Check out Lipovetsky (2020) for a great introduction to linear regression for explanation.
5.1 Learning objectives
By the end of this lesson you will know how to:
- Fit a simple linear regression model.
- Interpret results of a simple linear regression model.
- Assess the performance of a simple linear regression model.
5.2 Prerequisites
This lesson leverages the following packages:
# Data wrangling & visualization packages
library(tidyverse)
# Modeling packages
library(tidymodels)
We’ll also continue working with the ames
data set:
Take a minute to check out the Ames data from
AmesHousing::make_ames()
. It is very similar to the Ames
data provided in the CSV. Note that the various quality/condition
variables (i.e. Overall_Qual
) are already encoded as
ordinal factors.
5.3 Correlation
Correlation is a single-number statistic that measures the extent that two variables are related (“co-related”) to one another. For example, say we want to understand the relationship between the total above ground living space of a home (Gr_Liv_Area
) and the home’s sale price (Sale_Price
).
Looking at the following scatter plot we can see that some relationship does exist. It appears that as Gr_Liv_Area
increases the Sale_Price
of a home increases as well.
Correlation allows us to quantify this relationship. We can compute the correlation with the following:
ames_train %>%
summarize(correlation = cor(Gr_Liv_Area, Sale_Price))
## # A tibble: 1 × 1
## correlation
## <dbl>
## 1 0.708
The value of the correlation coefficient varies between +1 and -1. In our example, the correlation coefficient is 0.71. When the value of the correlation coefficient lies around ±1, then it is said to be a perfect degree of association between the two variables (near +1 implies a strong positive association and near -1 implies a strong negative association). As the correlation coefficient nears 0, the relationship between the two variables weakens with a near 0 value implying no association between the two variables.

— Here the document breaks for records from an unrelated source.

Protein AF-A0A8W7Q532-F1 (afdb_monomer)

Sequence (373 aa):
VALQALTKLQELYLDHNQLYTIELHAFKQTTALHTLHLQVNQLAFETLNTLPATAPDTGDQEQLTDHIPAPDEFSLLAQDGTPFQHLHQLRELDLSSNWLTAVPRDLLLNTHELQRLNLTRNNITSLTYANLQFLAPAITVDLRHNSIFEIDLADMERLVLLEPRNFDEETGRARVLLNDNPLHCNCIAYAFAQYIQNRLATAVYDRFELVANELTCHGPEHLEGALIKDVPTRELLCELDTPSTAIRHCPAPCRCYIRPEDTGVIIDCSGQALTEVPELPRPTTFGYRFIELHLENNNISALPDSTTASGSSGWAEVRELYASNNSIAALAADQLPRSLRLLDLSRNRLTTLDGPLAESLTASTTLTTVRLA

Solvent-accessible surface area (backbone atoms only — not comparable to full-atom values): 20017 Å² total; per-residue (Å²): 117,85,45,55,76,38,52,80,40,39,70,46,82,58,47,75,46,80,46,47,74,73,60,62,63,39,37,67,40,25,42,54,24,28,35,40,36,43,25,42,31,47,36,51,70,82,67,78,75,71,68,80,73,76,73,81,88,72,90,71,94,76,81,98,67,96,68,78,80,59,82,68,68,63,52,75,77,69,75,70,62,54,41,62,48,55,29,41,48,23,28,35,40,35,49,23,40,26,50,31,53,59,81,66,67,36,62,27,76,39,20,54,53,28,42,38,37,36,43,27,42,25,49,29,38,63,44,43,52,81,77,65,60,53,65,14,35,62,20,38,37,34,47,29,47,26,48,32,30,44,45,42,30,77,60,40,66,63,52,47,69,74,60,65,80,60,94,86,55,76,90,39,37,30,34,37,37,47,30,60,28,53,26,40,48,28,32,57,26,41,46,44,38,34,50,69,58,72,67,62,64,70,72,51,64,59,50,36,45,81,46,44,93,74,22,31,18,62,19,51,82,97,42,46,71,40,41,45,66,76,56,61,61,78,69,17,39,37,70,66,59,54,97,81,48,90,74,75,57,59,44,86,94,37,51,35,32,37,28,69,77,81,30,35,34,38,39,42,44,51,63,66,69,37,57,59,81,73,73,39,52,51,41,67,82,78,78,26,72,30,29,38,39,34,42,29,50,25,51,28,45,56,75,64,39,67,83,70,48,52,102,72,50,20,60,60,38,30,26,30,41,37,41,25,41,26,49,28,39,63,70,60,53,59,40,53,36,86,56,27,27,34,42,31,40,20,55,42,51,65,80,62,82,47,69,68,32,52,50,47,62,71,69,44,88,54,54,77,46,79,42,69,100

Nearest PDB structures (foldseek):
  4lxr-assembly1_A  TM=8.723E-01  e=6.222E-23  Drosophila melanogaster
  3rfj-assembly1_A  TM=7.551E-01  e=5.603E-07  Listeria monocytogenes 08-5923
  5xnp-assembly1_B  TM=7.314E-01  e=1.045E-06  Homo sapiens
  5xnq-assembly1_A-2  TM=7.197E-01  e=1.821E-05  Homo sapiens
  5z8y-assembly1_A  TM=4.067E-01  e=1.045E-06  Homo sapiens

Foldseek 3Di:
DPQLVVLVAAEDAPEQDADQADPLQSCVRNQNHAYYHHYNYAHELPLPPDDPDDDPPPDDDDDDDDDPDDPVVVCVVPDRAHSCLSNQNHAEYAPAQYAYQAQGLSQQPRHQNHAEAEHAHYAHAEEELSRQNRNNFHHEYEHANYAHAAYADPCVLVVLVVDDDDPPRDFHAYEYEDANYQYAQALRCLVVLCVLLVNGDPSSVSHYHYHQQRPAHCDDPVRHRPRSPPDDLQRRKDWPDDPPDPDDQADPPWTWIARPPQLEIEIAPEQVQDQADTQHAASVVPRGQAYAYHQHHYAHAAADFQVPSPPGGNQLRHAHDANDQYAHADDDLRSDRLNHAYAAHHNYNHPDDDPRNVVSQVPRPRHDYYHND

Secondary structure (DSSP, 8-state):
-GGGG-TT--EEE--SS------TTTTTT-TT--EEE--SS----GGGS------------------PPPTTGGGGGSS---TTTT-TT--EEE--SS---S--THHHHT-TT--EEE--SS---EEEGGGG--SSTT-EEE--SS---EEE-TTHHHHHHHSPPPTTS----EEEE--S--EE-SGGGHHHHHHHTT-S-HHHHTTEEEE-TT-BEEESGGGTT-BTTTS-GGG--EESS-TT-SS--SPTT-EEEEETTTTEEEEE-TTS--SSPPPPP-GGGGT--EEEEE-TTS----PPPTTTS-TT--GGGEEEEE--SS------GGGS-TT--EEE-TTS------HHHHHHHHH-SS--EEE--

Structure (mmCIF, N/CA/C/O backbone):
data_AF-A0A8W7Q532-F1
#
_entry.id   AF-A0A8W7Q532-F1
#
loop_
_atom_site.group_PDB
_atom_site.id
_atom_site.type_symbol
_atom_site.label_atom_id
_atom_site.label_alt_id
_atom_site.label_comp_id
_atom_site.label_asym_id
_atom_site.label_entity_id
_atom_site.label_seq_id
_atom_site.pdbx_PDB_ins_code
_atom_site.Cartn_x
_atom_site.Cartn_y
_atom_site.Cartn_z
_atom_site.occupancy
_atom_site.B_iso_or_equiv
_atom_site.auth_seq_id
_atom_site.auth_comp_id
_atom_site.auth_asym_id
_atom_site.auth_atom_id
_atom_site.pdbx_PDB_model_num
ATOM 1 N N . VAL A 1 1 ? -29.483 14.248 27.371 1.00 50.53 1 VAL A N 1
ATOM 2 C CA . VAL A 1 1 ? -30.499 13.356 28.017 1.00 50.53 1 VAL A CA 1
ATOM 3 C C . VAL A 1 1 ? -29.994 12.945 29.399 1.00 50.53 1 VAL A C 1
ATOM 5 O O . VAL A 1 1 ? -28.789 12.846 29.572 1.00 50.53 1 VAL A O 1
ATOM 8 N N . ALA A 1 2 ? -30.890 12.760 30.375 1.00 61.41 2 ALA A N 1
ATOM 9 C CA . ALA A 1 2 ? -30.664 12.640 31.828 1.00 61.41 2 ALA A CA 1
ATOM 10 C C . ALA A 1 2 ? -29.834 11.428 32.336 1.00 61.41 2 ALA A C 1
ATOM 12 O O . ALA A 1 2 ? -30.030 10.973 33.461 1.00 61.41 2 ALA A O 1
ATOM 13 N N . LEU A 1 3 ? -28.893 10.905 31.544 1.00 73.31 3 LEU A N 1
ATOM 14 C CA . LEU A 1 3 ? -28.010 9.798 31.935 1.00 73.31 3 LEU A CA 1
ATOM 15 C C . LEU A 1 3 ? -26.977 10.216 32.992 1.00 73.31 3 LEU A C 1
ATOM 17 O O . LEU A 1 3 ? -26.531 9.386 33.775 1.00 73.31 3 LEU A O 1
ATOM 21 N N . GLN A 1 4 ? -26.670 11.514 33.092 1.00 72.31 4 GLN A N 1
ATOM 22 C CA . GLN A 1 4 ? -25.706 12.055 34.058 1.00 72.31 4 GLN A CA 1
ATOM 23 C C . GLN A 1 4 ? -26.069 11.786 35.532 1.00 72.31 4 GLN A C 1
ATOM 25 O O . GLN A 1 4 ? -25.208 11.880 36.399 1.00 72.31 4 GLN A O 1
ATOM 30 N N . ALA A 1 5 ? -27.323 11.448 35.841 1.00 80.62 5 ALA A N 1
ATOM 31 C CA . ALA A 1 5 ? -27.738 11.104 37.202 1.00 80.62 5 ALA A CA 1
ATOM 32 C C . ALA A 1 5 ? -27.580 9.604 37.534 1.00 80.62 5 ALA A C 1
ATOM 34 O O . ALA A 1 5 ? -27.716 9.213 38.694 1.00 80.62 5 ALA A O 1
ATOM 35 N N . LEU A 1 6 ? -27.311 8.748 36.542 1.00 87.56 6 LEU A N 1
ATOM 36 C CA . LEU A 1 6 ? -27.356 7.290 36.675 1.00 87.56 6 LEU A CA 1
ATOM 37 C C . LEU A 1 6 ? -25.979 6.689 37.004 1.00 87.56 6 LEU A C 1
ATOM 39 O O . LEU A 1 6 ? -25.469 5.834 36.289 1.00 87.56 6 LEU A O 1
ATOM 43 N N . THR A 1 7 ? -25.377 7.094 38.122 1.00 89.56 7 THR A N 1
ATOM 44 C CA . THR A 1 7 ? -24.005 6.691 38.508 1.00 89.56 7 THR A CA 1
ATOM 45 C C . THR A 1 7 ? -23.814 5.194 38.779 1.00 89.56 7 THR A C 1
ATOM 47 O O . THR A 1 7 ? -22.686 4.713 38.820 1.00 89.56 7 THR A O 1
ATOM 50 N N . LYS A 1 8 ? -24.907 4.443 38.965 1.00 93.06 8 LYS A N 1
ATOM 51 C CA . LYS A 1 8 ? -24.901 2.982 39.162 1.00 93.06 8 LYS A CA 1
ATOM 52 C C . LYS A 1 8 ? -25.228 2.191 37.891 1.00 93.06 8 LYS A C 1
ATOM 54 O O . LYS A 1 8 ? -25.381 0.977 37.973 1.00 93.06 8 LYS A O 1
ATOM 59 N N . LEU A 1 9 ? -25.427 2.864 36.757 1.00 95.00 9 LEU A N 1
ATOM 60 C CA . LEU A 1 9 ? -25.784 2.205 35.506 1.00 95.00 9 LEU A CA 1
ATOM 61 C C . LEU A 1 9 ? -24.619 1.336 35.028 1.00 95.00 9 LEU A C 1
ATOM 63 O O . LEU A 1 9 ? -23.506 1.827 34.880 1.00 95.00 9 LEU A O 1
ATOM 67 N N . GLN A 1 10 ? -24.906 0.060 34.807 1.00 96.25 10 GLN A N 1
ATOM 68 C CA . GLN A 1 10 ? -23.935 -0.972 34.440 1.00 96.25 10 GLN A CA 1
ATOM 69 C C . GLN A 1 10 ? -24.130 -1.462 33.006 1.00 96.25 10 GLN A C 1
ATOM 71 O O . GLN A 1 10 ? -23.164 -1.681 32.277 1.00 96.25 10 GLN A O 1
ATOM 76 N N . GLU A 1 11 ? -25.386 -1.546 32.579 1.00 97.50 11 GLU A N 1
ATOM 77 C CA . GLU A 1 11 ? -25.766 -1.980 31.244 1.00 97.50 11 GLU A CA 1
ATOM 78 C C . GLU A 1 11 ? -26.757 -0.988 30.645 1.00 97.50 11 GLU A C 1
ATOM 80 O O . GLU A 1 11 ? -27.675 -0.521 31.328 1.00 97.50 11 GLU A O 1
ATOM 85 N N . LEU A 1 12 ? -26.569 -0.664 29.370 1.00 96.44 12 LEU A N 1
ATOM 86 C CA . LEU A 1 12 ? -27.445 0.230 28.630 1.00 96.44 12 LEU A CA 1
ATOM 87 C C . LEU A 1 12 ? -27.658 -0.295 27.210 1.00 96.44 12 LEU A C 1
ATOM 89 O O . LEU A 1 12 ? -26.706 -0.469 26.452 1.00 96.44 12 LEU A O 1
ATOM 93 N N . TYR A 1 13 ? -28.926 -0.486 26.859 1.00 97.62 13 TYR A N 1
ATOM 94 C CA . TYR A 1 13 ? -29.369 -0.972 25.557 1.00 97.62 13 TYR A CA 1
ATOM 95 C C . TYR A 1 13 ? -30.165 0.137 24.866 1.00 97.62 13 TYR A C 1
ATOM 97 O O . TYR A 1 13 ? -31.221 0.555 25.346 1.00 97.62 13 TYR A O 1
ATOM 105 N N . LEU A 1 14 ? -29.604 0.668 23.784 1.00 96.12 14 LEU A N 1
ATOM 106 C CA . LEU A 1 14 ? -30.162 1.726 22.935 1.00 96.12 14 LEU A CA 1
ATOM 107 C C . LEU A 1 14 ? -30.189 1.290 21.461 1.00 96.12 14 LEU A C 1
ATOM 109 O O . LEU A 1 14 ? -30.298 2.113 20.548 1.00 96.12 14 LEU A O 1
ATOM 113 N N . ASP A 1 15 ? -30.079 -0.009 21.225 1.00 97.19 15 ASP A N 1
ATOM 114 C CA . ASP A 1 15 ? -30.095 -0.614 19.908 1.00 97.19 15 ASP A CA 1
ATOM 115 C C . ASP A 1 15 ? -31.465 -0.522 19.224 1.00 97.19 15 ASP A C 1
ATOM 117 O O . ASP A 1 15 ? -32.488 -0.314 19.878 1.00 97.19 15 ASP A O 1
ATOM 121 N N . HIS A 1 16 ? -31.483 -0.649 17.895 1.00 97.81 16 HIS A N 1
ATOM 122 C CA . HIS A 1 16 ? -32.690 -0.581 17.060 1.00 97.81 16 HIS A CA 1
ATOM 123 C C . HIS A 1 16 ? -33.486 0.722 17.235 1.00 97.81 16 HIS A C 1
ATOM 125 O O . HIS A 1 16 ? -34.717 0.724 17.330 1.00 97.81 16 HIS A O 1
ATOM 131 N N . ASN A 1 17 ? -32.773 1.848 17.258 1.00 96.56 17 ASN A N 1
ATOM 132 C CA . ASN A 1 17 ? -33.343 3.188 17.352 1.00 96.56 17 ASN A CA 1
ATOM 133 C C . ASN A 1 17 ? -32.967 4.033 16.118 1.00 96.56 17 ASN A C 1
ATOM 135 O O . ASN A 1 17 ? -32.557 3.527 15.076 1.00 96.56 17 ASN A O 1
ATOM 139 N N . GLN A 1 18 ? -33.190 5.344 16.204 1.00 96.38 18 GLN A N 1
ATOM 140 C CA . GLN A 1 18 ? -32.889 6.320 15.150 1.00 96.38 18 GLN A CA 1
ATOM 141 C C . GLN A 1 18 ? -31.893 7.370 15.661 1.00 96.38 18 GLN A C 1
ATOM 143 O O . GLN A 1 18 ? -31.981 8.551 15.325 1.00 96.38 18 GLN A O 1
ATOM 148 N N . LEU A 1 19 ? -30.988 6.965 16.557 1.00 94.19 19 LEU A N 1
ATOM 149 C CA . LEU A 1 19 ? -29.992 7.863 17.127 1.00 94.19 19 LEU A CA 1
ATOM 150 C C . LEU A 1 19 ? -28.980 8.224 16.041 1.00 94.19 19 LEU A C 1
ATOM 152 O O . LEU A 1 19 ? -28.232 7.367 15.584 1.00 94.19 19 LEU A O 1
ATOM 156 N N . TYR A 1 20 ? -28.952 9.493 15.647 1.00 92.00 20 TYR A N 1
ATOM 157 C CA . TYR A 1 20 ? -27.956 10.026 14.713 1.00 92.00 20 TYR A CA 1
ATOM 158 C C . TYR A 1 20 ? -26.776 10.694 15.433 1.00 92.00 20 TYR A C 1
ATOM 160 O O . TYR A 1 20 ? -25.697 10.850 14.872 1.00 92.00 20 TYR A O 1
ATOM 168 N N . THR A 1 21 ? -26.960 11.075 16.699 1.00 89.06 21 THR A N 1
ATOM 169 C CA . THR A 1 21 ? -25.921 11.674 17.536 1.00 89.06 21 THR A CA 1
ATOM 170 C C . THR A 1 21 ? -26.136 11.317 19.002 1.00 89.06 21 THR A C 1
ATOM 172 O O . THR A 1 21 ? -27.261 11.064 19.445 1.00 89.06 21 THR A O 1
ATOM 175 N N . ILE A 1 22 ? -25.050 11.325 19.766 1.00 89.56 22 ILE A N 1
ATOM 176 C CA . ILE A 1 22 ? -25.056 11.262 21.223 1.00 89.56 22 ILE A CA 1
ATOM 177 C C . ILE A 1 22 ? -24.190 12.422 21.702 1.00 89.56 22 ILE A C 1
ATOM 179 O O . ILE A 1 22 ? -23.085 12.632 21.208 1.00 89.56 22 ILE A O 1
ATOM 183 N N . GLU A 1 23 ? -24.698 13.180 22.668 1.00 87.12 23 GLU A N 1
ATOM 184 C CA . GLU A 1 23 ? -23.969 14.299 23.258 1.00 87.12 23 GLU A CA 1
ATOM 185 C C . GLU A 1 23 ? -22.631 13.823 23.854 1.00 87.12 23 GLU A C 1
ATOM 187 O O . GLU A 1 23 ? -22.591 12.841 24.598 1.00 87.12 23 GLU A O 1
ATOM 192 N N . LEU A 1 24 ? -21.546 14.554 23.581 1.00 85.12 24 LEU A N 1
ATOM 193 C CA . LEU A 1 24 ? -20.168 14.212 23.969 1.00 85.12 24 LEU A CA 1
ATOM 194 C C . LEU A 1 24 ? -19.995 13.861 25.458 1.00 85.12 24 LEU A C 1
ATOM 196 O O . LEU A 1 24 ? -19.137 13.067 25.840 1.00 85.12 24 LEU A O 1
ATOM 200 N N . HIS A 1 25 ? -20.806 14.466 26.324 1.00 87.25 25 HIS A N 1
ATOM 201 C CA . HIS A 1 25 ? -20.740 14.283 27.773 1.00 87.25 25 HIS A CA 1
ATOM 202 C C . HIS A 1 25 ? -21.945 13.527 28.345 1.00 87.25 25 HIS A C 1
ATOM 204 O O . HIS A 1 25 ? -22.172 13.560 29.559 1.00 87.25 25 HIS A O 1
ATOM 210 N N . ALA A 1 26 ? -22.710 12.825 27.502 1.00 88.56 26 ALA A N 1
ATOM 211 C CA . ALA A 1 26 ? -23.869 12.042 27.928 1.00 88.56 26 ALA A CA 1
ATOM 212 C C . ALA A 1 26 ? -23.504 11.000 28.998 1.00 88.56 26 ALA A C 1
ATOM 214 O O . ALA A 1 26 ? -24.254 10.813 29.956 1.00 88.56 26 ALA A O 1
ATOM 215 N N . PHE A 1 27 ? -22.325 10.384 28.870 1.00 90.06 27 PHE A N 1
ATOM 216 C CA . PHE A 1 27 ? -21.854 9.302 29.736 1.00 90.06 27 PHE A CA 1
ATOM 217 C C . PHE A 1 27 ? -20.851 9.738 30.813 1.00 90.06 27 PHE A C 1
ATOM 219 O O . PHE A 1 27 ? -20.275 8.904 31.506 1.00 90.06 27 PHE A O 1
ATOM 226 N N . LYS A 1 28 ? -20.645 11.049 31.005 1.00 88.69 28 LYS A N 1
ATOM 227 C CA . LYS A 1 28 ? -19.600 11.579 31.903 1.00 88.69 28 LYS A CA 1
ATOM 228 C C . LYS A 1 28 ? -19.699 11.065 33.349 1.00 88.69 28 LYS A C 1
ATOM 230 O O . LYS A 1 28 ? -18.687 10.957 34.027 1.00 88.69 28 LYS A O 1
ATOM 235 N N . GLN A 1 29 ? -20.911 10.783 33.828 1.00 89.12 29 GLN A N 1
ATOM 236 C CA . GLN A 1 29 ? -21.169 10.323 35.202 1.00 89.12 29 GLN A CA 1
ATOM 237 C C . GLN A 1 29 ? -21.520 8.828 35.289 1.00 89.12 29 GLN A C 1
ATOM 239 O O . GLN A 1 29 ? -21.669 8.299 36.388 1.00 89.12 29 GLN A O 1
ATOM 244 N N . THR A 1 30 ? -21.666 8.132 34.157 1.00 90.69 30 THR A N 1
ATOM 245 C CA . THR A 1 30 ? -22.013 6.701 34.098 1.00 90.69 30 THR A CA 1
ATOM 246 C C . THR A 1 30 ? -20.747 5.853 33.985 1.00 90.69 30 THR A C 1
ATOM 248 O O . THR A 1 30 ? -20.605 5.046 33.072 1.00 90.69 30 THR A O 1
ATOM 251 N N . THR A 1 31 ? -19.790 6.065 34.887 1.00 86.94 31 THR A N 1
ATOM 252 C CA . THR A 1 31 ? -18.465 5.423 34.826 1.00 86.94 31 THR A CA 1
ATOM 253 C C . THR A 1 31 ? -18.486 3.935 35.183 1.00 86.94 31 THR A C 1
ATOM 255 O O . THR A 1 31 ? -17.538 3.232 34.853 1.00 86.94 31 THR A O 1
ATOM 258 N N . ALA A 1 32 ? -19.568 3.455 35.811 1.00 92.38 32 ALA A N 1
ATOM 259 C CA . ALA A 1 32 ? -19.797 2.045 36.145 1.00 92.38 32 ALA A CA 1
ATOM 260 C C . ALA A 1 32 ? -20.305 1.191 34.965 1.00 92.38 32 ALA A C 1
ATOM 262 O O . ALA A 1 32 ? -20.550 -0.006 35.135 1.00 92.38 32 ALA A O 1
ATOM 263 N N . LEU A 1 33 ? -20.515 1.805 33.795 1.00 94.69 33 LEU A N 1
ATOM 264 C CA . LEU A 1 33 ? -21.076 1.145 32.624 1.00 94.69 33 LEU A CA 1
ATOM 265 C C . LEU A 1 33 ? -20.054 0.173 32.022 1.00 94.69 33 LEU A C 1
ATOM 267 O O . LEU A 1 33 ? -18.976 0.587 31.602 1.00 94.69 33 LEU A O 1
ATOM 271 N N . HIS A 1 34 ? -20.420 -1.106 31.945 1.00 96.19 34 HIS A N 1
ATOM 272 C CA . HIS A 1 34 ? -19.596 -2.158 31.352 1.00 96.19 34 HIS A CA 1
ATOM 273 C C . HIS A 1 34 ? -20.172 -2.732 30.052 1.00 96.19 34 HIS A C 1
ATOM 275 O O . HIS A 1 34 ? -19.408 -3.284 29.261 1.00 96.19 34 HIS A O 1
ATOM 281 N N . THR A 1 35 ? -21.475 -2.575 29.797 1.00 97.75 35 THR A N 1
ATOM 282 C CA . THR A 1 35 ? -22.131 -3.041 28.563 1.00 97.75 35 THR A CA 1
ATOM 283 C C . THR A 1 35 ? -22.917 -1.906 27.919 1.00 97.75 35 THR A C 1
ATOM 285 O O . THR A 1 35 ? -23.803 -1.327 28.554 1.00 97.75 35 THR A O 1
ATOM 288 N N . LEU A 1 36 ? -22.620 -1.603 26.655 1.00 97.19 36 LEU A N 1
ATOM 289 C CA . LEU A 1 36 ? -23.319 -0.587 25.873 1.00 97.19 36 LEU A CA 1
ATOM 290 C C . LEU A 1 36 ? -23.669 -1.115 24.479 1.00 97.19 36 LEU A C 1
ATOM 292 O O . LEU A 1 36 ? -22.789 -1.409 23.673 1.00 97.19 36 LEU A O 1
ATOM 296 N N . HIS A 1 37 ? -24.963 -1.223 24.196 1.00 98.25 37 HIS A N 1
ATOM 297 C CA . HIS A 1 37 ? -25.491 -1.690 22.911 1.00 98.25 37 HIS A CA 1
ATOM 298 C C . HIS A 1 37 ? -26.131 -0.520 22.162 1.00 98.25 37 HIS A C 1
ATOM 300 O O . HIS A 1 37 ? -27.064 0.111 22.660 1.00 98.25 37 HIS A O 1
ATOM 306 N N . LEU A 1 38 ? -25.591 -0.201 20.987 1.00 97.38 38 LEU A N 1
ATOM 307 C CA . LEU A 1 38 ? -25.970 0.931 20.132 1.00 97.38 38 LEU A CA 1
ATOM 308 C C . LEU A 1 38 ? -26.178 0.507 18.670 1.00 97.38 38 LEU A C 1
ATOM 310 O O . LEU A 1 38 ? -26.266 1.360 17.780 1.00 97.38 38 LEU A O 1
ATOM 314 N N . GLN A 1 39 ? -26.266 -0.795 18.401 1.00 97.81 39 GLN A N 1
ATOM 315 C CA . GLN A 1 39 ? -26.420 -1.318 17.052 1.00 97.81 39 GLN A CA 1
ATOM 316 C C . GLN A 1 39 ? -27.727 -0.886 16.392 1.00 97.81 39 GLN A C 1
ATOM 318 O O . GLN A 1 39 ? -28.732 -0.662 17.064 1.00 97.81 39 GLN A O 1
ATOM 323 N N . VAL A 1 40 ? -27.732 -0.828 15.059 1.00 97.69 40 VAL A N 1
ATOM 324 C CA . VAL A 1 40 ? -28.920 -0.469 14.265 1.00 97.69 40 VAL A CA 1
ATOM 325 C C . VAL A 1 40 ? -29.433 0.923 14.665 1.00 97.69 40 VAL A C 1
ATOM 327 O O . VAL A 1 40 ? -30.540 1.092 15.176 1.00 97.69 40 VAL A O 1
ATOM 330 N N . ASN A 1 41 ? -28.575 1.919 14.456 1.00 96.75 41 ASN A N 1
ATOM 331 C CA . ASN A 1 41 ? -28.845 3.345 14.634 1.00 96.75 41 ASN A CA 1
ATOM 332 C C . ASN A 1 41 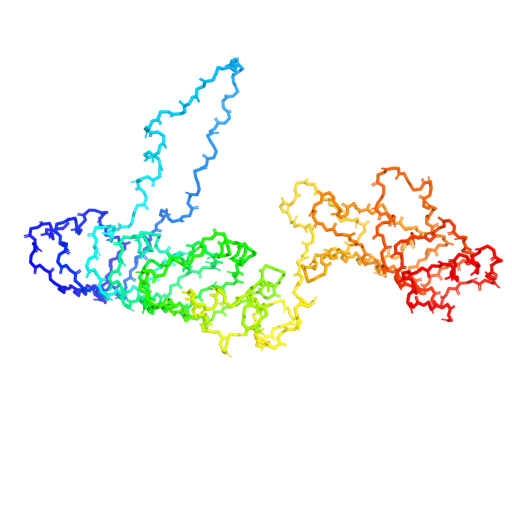? -28.309 4.113 13.402 1.00 96.75 41 ASN A C 1
ATOM 334 O O . ASN A 1 41 ? -28.133 3.536 12.330 1.00 96.75 41 ASN A O 1
ATOM 338 N N . GLN A 1 42 ? -28.112 5.428 13.510 1.00 95.75 42 GLN A N 1
ATOM 339 C CA . GLN A 1 42 ? -27.628 6.306 12.436 1.00 95.75 42 GLN A CA 1
ATOM 340 C C . GLN A 1 42 ? -26.395 7.105 12.883 1.00 95.75 42 GLN A C 1
ATOM 342 O O . GLN A 1 42 ? -26.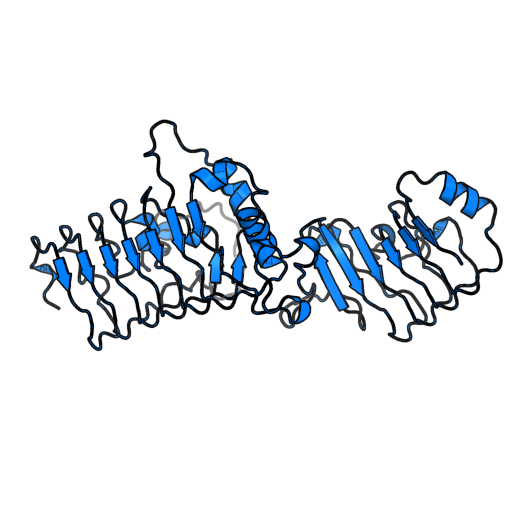178 8.228 12.431 1.00 95.75 42 GLN A O 1
ATOM 347 N N . LEU A 1 43 ? -25.615 6.569 13.827 1.00 93.50 43 LEU A N 1
ATOM 348 C CA . LEU A 1 43 ? -24.502 7.294 14.431 1.00 93.50 43 LEU A CA 1
ATOM 349 C C . LEU A 1 43 ? -23.390 7.521 13.405 1.00 93.50 43 LEU A C 1
ATOM 351 O O . LEU A 1 43 ? -22.875 6.571 12.815 1.00 93.50 43 LEU A O 1
ATOM 355 N N . ALA A 1 44 ? -22.990 8.780 13.261 1.00 87.75 44 ALA A N 1
ATOM 356 C CA . ALA A 1 44 ? -21.794 9.205 12.551 1.00 87.75 44 ALA A CA 1
ATOM 357 C C . ALA A 1 44 ? -20.998 10.133 13.482 1.00 87.75 44 ALA A C 1
ATOM 359 O O . ALA A 1 44 ? -21.517 11.149 13.945 1.00 87.75 44 ALA A O 1
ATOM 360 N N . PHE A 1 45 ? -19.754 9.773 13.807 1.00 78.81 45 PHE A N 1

So, in our case we could say we have a moderate positive correlation between Gr_Liv_Area
and Sale_Price
. Let’s look at another relationship. In the following we look at the relationship between the unfinished basement square footage of homes (Bsmt_Unf_SF
) and the Sale_Price
.
In this example, we don’t see much of a relationship. Basically, as Bsmt_Unf_SF
gets larger or smaller, we really don’t see a strong pattern with Sale_Price
.
If we look at the correlation for this relationship, we see that the correlation coefficient is much closer to zero than to 1. This confirms our visual assessment that there does not seem to be much of a relationship between these two variables.
ames_train %>%
summarize(correlation = cor(Bsmt_Unf_SF, Sale_Price))
## # A tibble: 1 × 1
## correlation
## <dbl>
## 1 0.186
5.3.1 Knowledge check
- Interpreting coefficients that are not close to the extreme values of -1, 0, and 1 can be somewhat subjective. To help develop your sense of correlation coefficients, we suggest you play the 80s-style video game called, “Guess the Correlation”, at http://guessthecorrelation.com/
-
Using the
ames_train
data, visualize the relationship betweenYear_Built
andSale_Price
. - Guess what the correlation is between these two variables?
- Now compute the correlation between these two variables.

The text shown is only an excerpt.